Friday, June 11, 2010

Kevin Carson on Somalia

Rachel Maddow, a popular liberal commentator on MSNBC, recently iterated — for the umpteenth time — the standard liberal talking point of Somalia as a supposedly unanswerable argument against anarchy. The Somalia reference, when done according to formula, comes as the follow-up to a one-two punch – usually preceded by the “drown government in a bathtub” quote from Grover Norquist.

Following a snarky allusion to the idealized “small-government conservative” vision of society (“which, you know, when you put it that way, it sounds kind of bucolic and awesome, right?”), Maddow went in for the kill: “When you see it in action in a country that hasn‘t had a government in about 18 years, it actually looks like this. This is Somalia.”

But this is dirty pool for several reasons. First, no intelligent anarchist argues that the sudden and catastrophic implosion of the state will result in a peaceful, self-regulating society.

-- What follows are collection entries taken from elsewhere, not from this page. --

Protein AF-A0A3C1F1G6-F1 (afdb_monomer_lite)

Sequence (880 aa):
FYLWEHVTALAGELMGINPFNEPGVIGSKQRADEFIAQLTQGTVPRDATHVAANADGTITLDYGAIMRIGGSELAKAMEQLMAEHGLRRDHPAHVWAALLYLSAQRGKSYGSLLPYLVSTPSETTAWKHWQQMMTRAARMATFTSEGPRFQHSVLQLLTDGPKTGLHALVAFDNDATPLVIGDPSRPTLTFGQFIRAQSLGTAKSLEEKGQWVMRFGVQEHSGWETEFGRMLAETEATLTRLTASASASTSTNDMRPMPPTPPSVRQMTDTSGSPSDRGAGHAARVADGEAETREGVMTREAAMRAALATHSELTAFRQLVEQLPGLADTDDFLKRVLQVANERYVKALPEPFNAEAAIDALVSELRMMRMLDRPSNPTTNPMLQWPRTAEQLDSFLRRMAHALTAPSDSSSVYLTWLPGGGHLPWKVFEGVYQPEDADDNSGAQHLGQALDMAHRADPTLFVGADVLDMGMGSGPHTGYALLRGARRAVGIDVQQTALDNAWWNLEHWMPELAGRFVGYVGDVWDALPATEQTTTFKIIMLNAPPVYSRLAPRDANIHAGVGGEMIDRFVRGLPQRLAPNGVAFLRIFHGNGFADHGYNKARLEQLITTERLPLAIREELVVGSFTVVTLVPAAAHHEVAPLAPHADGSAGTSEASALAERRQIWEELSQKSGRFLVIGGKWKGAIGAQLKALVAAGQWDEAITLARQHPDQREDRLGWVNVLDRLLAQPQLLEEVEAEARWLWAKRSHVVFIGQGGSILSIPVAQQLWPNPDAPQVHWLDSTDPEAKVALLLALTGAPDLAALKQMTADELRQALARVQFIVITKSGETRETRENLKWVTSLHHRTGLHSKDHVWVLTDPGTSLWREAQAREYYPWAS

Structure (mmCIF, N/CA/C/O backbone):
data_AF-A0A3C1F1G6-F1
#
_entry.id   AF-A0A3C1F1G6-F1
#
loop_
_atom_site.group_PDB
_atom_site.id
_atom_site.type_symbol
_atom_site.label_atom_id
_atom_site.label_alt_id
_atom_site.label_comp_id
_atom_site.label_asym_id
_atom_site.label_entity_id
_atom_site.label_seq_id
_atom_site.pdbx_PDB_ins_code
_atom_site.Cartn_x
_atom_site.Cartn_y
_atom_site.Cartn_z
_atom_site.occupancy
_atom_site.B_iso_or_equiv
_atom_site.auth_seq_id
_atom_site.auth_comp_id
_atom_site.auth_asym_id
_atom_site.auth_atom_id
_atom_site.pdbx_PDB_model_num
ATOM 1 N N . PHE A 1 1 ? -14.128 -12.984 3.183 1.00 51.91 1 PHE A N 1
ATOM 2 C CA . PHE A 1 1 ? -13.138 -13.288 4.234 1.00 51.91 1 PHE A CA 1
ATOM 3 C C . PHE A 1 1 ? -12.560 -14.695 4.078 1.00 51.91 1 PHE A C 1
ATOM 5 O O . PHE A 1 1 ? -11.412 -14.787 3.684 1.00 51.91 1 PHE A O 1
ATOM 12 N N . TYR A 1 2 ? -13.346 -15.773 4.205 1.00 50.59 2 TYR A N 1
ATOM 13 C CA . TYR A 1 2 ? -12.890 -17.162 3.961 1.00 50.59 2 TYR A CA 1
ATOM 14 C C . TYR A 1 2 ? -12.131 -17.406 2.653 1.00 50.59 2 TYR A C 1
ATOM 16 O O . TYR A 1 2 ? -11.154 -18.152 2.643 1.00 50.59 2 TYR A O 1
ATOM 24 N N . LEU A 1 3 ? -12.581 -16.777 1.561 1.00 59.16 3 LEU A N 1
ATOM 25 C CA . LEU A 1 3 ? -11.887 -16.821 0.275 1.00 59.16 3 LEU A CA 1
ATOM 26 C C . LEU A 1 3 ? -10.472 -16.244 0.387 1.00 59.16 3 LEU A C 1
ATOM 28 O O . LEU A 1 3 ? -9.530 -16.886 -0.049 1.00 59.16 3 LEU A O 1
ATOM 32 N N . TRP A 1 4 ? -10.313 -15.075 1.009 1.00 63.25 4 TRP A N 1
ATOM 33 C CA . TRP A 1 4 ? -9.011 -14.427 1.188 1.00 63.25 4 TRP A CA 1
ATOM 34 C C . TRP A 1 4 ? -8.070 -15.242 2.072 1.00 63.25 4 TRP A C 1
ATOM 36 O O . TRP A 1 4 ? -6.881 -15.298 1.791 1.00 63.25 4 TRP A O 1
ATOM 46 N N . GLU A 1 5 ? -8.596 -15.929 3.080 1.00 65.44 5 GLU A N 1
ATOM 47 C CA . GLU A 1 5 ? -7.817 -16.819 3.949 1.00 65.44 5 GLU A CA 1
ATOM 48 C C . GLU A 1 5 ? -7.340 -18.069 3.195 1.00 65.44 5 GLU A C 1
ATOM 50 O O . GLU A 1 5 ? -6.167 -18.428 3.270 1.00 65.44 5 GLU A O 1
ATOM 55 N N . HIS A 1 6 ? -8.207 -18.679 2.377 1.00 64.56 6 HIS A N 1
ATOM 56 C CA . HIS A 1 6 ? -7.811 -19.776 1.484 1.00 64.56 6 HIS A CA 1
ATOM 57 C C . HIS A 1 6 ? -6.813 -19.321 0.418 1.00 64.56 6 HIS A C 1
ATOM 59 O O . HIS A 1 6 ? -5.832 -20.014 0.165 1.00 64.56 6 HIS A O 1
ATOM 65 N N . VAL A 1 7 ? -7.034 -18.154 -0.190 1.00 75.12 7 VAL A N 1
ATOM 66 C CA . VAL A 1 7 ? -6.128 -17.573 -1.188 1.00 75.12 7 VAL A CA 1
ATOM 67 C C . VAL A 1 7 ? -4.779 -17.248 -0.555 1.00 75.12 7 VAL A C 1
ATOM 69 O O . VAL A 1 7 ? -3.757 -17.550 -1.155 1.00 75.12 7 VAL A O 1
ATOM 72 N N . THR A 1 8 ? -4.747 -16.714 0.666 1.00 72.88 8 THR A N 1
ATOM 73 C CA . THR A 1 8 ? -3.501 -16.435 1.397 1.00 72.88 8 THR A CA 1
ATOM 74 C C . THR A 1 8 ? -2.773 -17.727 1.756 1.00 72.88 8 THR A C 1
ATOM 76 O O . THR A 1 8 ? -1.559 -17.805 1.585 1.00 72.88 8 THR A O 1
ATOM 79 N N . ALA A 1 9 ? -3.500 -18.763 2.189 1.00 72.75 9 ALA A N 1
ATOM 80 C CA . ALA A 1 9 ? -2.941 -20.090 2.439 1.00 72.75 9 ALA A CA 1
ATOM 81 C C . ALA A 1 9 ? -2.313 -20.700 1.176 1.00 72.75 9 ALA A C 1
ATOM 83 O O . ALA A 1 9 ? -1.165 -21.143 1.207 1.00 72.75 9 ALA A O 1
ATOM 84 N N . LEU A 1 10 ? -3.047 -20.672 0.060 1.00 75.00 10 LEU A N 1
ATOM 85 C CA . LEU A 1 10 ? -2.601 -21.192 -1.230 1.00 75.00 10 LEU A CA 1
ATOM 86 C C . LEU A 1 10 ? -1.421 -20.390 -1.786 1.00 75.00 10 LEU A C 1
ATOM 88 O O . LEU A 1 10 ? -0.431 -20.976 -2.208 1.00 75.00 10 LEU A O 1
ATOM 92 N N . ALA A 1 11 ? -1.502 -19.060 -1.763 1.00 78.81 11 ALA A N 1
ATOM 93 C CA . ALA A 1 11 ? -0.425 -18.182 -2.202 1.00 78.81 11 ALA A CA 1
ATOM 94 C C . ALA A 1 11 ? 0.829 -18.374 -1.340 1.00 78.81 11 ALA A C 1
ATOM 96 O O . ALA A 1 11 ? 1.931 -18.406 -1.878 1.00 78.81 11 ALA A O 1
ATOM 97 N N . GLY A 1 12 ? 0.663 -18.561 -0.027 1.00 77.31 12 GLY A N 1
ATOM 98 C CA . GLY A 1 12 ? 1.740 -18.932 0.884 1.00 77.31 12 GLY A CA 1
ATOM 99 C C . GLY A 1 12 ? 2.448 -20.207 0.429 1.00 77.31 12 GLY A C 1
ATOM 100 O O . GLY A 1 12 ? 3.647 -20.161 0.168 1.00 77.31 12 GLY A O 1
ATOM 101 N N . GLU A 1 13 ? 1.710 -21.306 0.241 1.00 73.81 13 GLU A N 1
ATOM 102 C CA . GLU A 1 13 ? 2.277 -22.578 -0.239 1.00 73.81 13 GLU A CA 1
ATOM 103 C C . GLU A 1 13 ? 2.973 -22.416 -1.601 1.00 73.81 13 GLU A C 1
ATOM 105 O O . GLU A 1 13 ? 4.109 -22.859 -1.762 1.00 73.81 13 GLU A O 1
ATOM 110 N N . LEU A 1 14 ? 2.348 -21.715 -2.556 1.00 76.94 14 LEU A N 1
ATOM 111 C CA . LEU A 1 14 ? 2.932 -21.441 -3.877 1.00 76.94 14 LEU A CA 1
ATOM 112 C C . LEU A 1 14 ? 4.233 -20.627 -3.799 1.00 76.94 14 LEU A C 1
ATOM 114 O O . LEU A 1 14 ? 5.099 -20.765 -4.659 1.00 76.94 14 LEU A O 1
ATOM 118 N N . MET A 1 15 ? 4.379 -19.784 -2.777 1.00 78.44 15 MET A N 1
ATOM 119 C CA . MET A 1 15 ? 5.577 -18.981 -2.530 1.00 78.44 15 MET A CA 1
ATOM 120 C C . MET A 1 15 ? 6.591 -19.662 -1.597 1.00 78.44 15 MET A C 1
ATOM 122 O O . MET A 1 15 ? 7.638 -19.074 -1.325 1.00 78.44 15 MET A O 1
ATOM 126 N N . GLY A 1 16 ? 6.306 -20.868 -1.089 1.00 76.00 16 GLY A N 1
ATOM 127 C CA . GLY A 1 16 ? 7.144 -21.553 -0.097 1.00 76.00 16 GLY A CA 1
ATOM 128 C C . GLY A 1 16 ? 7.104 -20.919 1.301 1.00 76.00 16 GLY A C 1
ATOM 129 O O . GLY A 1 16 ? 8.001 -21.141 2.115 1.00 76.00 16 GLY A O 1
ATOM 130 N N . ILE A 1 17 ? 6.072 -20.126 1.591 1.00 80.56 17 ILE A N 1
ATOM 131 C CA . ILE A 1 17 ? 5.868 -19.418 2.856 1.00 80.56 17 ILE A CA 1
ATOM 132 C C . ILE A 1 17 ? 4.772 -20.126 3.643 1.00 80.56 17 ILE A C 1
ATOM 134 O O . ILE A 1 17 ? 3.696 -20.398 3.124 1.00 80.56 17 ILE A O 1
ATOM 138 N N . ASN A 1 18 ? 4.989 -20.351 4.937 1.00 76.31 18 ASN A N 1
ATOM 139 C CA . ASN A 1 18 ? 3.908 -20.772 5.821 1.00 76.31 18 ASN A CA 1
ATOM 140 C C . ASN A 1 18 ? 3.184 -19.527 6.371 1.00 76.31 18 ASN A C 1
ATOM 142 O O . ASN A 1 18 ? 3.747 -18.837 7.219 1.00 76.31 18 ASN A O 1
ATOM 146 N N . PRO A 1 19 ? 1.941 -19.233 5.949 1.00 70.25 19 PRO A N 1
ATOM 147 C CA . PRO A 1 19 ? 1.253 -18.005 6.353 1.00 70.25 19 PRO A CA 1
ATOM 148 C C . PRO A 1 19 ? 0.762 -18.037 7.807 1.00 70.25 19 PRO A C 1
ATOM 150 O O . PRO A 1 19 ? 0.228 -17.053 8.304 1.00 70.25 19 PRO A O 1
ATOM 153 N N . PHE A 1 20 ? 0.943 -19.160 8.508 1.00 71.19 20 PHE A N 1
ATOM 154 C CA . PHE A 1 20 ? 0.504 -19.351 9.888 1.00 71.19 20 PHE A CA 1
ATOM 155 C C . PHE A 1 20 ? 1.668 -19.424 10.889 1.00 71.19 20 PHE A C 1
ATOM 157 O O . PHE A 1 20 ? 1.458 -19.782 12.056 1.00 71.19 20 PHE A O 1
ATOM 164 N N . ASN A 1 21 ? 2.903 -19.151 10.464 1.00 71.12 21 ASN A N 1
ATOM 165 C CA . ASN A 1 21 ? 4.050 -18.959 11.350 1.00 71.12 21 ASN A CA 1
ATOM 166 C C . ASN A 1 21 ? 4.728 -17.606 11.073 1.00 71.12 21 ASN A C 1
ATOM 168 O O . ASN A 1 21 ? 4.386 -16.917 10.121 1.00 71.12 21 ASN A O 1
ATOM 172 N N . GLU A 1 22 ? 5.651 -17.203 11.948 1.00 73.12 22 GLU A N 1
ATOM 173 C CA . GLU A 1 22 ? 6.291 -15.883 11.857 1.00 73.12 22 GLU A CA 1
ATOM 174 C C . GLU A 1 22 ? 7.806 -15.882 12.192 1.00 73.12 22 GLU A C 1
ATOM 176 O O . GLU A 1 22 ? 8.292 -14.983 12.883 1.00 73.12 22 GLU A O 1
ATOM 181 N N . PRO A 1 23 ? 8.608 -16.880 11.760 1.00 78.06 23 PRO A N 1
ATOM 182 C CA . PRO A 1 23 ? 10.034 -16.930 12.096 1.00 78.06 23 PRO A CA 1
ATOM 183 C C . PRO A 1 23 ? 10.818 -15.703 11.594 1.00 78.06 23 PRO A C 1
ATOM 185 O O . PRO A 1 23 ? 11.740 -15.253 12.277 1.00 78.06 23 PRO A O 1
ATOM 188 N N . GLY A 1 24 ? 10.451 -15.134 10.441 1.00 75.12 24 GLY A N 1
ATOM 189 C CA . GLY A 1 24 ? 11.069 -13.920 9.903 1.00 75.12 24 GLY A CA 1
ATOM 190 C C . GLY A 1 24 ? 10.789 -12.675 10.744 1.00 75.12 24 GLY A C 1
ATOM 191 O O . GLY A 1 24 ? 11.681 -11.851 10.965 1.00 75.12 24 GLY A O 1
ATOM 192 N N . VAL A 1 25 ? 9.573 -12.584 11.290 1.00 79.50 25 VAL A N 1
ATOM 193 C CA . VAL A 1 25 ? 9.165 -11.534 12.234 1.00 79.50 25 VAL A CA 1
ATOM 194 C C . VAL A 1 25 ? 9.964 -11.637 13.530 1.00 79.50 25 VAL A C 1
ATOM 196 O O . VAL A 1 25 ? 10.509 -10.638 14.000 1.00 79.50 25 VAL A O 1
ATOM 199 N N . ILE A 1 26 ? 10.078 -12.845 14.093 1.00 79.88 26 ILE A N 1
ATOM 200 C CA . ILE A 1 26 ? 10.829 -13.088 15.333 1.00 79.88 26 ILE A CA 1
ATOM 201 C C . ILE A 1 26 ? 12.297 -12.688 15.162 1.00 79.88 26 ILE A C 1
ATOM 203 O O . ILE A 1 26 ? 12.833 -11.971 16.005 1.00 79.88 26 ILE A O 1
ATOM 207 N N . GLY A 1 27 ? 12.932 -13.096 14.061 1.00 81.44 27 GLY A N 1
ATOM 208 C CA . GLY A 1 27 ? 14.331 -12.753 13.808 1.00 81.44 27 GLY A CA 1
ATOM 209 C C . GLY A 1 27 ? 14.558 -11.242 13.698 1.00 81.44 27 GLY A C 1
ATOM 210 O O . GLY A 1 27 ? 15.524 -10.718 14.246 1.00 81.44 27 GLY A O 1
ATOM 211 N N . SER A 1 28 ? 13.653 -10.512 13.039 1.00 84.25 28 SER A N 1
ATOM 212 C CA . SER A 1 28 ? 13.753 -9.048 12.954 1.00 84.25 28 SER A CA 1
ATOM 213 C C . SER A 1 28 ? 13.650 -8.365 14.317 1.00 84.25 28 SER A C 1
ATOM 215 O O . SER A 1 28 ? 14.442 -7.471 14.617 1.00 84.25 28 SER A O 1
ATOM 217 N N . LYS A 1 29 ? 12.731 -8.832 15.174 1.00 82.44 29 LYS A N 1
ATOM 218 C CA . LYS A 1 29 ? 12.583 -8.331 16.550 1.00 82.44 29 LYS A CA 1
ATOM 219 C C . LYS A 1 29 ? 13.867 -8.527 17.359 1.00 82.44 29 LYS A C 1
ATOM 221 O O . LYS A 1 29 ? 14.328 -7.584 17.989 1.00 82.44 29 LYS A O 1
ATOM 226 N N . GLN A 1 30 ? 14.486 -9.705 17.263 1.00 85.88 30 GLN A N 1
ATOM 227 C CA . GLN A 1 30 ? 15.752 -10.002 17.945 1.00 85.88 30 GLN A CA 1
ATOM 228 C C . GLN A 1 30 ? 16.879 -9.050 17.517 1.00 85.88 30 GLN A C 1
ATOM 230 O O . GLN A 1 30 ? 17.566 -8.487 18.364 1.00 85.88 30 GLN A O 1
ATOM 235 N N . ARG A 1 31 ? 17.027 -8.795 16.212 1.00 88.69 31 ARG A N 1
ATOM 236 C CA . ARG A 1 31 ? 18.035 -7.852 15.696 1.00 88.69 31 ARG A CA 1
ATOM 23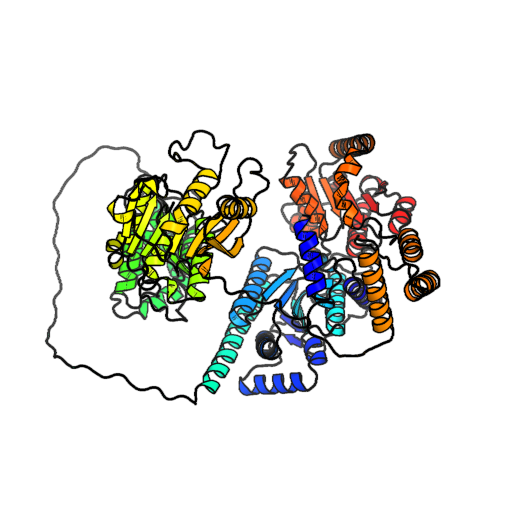7 C C . ARG A 1 31 ? 17.761 -6.411 16.118 1.00 88.69 31 ARG A C 1
ATOM 239 O O . ARG A 1 31 ? 18.687 -5.670 16.437 1.00 88.69 31 ARG A O 1
ATOM 246 N N . ALA A 1 32 ? 16.494 -6.002 16.145 1.00 86.75 32 ALA A N 1
ATOM 247 C CA . ALA A 1 32 ? 16.123 -4.693 16.673 1.00 86.75 32 ALA A CA 1
ATOM 248 C C . ALA A 1 32 ? 16.504 -4.563 18.160 1.00 86.75 32 ALA A C 1
ATOM 250 O O . ALA A 1 32 ? 17.051 -3.532 18.553 1.00 86.75 32 ALA A O 1
ATOM 251 N N . ASP A 1 33 ? 16.294 -5.611 18.966 1.00 84.62 33 ASP A N 1
ATOM 252 C CA . ASP A 1 33 ? 16.694 -5.643 20.380 1.00 84.62 33 ASP A CA 1
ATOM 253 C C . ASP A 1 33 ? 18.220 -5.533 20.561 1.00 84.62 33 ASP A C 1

We’ve lived through centuries of the process which Pyotr Kropotkin described in “Mutual Aid” and “The State,” by which centralized territorial states suppressed bottom-up, self-organized alternatives, and caused civil society to atrophy. Under such circumstances, when the state suddenly disappears, the result is likely to be a power vacuum with nothing ready to take its place, and the proliferation of all sorts of social pathologies.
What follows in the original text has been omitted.